One example included a 17-year-old female with meningeal melanoma as well as a neuropsychological disorder. An initial BRAF test was negative, while a chromosomal analysis identified a translocation, but it was unclear whether it was related to the patient's cancer or constitutional. The patient's brother and father had the same neuropsychological disorder, so the team moved on to do whole-genome sequencing and RNA-seq of the patient. They identified a hotspot alteration in an oncogene that is also known to be an activating event in melanoma. That alteration can lead to a second hit, including a loss within chromosome 3 or an inactivating mutation in the gene BAP1. The researchers did indeed find a loss-of-function mutation in BAP1 in the patient. Finally, they confirmed the previously identified translocation and are now further studying it to determine whether it could be related to the patient's neuropsychological disorder. The cancer-related findings were confirmed in a clinical setting and "informed clinical care," Cottrell said.
In a second case, an 18-year-old male came to Nationwide with symptoms of lethargy and vomiting. He had initially been diagnosed with medulloblastoma seven years ago, and had undergone resection, chemotherapy, and radiation at the initial diagnosis and again three years later when the tumor recurred. Â An imaging study identified a mass and a biopsy confirmed that the cancer had returned. The Nationwide team did exome sequencing and RNA-seq of both the initial tumor sample and the recurrent tumor. An analysis of copy number alterations "found no evidence of shared overlap, indicating the origin [of the recurrent tumor] may be different" from the original tumor. When analyzing the RNA-seq data, the researchers also noted very different expression patterns, indicating that the second tumor was not a recurrence but a totally different cancer type that was more similar to glioma than medulloblastoma. "This helped refine diagnosis and management for the patient," Cottrell said.
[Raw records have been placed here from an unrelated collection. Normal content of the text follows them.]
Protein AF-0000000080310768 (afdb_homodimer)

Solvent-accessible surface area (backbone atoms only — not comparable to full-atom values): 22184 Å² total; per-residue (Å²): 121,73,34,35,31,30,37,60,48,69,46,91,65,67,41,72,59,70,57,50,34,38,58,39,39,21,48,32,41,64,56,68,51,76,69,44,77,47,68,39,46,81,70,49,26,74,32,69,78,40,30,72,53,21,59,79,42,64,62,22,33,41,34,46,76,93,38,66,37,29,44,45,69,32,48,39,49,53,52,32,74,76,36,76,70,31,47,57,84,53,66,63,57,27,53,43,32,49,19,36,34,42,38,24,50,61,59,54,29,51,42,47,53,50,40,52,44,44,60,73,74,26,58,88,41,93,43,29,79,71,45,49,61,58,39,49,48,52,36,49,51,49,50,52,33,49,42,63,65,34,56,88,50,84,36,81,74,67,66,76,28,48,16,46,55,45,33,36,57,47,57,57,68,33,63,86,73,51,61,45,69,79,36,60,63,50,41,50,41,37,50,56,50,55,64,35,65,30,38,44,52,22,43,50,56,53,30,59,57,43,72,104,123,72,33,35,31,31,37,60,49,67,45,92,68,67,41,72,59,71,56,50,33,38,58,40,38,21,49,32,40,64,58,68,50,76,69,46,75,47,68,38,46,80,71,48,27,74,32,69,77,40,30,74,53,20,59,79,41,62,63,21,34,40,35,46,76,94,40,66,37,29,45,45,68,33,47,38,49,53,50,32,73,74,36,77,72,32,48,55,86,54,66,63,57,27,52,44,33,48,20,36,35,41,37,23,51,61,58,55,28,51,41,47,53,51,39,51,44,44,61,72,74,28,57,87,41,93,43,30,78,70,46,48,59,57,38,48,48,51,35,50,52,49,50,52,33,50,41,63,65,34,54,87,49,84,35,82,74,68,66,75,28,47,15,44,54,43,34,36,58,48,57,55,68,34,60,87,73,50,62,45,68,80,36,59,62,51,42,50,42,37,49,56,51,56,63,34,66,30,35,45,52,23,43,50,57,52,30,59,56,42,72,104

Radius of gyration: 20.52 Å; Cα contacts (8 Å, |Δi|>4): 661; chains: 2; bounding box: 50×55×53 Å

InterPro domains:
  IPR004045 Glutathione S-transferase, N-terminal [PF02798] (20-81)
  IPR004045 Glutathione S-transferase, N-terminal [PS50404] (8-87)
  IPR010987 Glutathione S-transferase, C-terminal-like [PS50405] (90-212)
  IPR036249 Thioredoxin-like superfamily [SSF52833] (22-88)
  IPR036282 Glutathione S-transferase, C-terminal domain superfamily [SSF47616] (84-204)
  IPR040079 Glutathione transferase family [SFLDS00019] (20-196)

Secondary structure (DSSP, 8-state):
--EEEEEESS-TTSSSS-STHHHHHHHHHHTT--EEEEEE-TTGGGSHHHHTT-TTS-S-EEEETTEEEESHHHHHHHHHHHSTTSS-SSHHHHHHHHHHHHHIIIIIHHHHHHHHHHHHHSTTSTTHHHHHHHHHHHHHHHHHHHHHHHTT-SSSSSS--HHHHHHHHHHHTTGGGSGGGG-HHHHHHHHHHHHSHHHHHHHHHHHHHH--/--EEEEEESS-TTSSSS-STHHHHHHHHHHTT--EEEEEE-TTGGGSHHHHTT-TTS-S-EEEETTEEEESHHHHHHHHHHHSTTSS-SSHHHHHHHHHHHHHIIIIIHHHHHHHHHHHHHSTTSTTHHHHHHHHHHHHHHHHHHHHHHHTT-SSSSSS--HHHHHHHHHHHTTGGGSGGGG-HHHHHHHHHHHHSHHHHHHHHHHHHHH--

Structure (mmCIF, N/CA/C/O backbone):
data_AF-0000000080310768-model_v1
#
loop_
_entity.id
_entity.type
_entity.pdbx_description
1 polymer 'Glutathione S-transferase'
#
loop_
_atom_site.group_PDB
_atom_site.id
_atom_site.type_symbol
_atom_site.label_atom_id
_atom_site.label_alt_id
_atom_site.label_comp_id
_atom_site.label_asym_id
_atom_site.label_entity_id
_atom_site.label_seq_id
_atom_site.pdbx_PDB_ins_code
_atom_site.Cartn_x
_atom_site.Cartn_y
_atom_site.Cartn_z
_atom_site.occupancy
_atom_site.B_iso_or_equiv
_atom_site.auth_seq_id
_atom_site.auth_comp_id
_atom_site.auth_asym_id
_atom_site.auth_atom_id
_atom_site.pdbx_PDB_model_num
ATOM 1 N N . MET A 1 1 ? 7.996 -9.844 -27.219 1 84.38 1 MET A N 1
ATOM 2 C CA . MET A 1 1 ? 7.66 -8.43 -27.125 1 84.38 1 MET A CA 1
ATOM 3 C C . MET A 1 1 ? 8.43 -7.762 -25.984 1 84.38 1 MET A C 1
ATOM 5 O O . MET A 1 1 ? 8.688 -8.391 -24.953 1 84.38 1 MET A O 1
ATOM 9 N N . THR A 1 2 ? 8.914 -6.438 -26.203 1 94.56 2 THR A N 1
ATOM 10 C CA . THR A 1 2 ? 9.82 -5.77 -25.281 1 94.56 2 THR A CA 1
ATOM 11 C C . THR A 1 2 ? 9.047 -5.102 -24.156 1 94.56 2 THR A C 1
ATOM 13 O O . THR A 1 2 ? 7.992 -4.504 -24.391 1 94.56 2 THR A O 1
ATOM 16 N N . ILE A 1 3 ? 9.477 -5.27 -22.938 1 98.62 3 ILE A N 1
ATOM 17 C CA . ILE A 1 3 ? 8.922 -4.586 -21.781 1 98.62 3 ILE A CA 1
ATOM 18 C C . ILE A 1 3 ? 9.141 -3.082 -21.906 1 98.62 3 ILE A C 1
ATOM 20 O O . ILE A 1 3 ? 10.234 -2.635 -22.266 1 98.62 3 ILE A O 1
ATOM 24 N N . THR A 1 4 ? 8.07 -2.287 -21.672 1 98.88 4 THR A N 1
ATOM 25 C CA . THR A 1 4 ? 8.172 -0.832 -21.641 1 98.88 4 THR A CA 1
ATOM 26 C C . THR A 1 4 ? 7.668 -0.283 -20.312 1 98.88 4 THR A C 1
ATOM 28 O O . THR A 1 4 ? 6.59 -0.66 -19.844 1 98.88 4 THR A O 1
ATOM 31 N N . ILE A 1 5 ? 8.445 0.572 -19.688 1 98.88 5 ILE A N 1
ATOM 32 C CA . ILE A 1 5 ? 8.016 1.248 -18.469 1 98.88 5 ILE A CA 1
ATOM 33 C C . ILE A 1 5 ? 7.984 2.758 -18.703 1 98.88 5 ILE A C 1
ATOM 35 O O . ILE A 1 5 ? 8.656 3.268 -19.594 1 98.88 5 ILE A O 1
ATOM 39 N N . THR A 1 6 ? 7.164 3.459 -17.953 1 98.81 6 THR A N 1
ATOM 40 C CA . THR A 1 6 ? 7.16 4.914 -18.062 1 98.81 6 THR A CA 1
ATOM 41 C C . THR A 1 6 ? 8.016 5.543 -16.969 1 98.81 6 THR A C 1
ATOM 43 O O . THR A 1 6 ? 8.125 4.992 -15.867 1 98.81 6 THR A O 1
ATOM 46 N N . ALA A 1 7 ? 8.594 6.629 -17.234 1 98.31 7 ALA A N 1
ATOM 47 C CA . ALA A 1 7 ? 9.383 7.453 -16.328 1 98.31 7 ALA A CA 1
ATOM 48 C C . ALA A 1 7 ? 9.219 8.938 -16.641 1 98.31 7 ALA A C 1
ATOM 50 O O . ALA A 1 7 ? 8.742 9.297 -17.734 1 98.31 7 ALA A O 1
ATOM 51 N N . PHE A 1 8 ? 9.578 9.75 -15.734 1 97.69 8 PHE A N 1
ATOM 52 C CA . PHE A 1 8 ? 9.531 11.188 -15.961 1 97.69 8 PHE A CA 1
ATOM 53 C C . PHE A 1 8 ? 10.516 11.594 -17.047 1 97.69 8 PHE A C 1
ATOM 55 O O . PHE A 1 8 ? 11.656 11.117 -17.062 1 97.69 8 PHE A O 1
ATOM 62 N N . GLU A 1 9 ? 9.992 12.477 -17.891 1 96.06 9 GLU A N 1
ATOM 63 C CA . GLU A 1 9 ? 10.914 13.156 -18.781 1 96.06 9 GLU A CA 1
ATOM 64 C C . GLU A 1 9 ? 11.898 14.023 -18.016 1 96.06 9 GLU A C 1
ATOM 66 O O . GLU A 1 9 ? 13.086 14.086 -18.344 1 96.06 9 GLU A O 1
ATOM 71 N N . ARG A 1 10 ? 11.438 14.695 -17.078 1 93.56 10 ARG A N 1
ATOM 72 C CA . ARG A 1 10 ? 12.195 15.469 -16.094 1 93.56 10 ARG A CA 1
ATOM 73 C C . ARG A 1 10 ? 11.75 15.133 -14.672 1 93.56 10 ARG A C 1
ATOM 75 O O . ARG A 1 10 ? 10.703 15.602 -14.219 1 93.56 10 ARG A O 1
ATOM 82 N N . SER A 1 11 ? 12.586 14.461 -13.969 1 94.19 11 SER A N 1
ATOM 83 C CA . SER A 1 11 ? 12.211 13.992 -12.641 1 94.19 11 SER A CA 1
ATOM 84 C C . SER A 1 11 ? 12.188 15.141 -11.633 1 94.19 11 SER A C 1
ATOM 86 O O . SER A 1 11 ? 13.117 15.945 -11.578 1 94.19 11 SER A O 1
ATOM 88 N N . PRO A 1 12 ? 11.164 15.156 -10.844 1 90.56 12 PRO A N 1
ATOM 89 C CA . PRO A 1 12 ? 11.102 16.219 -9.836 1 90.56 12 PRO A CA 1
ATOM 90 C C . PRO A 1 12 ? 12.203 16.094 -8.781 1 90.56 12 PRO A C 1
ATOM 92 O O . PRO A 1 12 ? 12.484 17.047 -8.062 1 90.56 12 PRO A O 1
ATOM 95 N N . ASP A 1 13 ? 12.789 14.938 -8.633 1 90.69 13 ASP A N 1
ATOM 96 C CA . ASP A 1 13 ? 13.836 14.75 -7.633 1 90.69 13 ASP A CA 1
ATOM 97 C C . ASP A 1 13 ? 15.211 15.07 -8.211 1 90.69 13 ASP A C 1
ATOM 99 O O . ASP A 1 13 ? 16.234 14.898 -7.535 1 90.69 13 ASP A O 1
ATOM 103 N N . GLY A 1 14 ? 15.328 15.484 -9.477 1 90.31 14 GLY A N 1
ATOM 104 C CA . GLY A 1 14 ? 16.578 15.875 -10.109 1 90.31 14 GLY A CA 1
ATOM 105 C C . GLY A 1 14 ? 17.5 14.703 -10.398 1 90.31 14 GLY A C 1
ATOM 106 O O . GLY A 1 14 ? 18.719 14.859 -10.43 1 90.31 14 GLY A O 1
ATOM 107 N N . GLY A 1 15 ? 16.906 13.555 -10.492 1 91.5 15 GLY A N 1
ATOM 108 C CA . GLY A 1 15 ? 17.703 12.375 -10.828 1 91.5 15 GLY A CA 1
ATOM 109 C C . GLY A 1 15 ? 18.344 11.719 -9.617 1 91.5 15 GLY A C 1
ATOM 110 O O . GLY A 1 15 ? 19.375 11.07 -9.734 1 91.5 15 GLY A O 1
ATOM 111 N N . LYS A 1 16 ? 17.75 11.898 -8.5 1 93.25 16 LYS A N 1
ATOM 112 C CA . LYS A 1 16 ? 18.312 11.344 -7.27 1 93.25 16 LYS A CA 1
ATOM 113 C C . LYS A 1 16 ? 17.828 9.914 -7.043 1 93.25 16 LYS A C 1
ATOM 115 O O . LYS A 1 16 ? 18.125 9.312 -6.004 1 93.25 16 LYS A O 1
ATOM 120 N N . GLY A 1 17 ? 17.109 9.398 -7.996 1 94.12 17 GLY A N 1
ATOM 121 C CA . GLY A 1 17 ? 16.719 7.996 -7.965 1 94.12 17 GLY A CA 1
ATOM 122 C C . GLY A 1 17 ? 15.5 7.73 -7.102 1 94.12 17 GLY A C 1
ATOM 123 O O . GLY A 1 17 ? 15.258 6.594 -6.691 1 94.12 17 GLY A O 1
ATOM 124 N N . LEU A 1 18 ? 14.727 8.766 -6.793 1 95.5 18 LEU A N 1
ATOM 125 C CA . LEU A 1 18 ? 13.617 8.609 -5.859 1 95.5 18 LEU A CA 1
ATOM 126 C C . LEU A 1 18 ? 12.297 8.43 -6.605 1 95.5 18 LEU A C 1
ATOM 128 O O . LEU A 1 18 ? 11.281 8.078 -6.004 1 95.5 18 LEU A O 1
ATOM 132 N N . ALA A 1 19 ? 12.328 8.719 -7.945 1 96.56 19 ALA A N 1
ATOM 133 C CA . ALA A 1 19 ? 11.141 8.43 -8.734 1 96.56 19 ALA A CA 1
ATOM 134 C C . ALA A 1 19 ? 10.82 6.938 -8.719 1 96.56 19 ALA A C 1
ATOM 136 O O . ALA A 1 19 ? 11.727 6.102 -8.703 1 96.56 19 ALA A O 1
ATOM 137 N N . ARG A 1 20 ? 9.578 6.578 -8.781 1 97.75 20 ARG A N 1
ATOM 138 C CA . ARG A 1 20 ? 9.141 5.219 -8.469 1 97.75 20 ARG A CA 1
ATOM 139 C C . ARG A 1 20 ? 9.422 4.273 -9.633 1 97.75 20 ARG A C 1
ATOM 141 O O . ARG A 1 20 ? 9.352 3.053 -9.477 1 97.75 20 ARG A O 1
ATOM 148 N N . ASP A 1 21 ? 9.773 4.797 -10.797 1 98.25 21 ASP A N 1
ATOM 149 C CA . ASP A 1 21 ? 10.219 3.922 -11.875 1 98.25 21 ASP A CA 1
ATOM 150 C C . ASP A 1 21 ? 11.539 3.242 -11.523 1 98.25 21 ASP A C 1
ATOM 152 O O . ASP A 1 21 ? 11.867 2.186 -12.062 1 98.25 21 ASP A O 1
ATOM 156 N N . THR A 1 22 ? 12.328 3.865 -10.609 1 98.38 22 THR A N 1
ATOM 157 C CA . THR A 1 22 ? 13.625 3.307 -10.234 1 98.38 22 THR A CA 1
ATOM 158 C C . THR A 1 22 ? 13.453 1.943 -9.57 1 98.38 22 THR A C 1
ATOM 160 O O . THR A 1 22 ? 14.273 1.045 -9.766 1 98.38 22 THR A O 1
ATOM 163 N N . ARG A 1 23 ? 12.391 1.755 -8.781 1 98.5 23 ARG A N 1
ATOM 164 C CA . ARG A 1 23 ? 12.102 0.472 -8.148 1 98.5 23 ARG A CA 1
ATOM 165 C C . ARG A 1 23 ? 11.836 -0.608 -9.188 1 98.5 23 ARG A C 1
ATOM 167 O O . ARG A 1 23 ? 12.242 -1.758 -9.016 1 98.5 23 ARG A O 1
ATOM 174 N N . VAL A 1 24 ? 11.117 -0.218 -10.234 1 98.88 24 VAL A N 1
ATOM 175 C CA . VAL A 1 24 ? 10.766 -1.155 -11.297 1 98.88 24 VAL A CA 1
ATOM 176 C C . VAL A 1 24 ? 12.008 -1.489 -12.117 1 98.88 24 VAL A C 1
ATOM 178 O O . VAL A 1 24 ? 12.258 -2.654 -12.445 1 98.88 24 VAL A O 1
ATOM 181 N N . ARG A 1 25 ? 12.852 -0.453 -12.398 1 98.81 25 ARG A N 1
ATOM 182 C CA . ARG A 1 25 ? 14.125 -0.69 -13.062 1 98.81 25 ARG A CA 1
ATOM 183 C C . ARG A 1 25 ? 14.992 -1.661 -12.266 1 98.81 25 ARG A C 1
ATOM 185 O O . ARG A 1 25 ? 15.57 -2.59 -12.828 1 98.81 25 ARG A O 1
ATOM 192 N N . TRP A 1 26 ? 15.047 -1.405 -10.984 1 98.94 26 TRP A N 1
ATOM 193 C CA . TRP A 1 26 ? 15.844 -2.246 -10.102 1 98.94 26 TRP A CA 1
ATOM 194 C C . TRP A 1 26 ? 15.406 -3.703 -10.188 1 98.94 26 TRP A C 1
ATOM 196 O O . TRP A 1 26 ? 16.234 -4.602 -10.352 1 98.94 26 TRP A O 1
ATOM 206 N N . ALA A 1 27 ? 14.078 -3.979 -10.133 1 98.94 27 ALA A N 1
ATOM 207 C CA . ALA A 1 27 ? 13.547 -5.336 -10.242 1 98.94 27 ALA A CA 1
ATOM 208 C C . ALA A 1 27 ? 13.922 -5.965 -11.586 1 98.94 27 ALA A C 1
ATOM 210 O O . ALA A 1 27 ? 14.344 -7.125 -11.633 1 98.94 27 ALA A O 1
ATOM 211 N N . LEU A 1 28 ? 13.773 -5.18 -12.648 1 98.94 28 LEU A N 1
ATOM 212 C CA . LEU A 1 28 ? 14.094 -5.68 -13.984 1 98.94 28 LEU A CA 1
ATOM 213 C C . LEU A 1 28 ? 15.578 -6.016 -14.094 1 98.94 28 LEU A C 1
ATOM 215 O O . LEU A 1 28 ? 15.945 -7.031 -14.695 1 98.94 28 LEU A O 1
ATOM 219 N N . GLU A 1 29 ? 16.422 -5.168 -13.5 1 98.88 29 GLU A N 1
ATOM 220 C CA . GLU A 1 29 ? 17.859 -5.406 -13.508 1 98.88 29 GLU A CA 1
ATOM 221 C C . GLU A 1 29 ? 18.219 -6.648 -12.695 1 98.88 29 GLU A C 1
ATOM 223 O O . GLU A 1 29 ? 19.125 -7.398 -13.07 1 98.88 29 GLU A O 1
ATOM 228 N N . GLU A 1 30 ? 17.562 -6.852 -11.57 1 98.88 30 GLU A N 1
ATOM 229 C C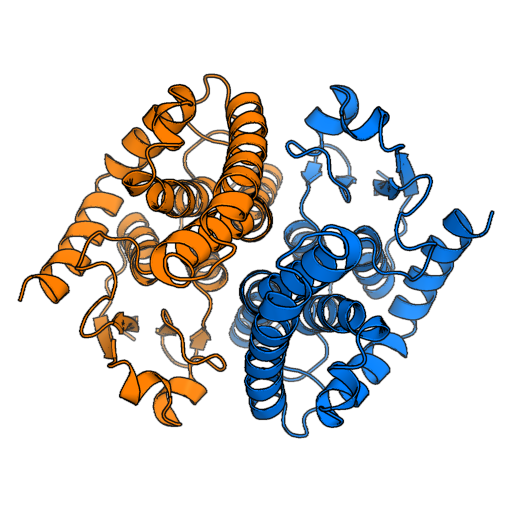A . GLU A 1 30 ? 17.812 -8.031 -10.75 1 98.88 30 GLU A CA 1
ATOM 230 C C . GLU A 1 30 ? 17.578 -9.312 -11.531 1 98.88 30 GLU A C 1
ATOM 23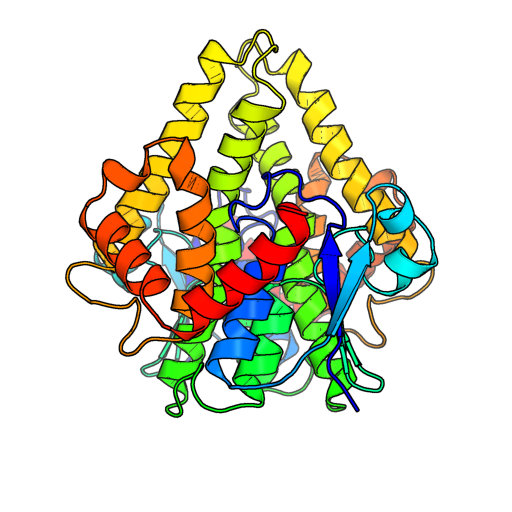2 O O . GLU A 1 30 ? 18.297 -10.305 -11.352 1 98.88 30 GLU A O 1
ATOM 237 N N . VAL A 1 31 ? 16.562 -9.281 -12.391 1 98.56 31 VAL A N 1
ATOM 238 C CA . VAL A 1 31 ? 16.203 -10.508 -13.094 1 98.56 31 VAL A CA 1
ATOM 239 C C . VAL A 1 31 ? 16.734 -10.461 -14.523 1 98.56 31 VAL A C 1
ATOM 241 O O . VAL A 1 31 ? 16.406 -11.32 -15.344 1 98.56 31 VAL A O 1
ATOM 244 N N . GLN A 1 32 ? 17.453 -9.477 -14.922 1 98.06 32 GLN A N 1
ATOM 245 C CA . GLN A 1 32 ? 18.188 -9.328 -16.172 1 98.06 32 GLN A CA 1
ATOM 246 C C . GLN A 1 32 ? 17.234 -9.305 -17.359 1 98.06 32 GLN A C 1
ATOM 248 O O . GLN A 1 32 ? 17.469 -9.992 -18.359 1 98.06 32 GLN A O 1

Cottrell said one lesson the team has learned is that " high-quality genomic profiling analyses can be effort- and time-intensive," which has implications for their ability to scale up to offer testing to more patients within Nationwide or potentially to patients at other hospitals and institutions. "Currently, it does take highly trained individuals with expertise," she said. However, she noted that the researchers have made headway on developing software pipelines and are continuing to refine those pipelines and make them more automated.
Such challenges are not unique to the Nationwide team. Recently, a number of researchers discussed challenges they've faced implementing precision oncology programs at academic medical centers, community hospitals, and integrated health systems, alike.
Like Cottrell, David Roth, director of the University of Pennsylvania's Center for Precision Medicine, noted that scaling up the center's cancer sequencing protocol will be a major challenge.
Cottrell also shared others' concerns regarding how to pay for the program. Currently, Nationwide's cancer sequencing is funded by the hospital, but the "goal is ultimately to make it a CLIA-validated reimbursable assay," Cottrell said. She anticipated the clinical validation would be completed within about one year.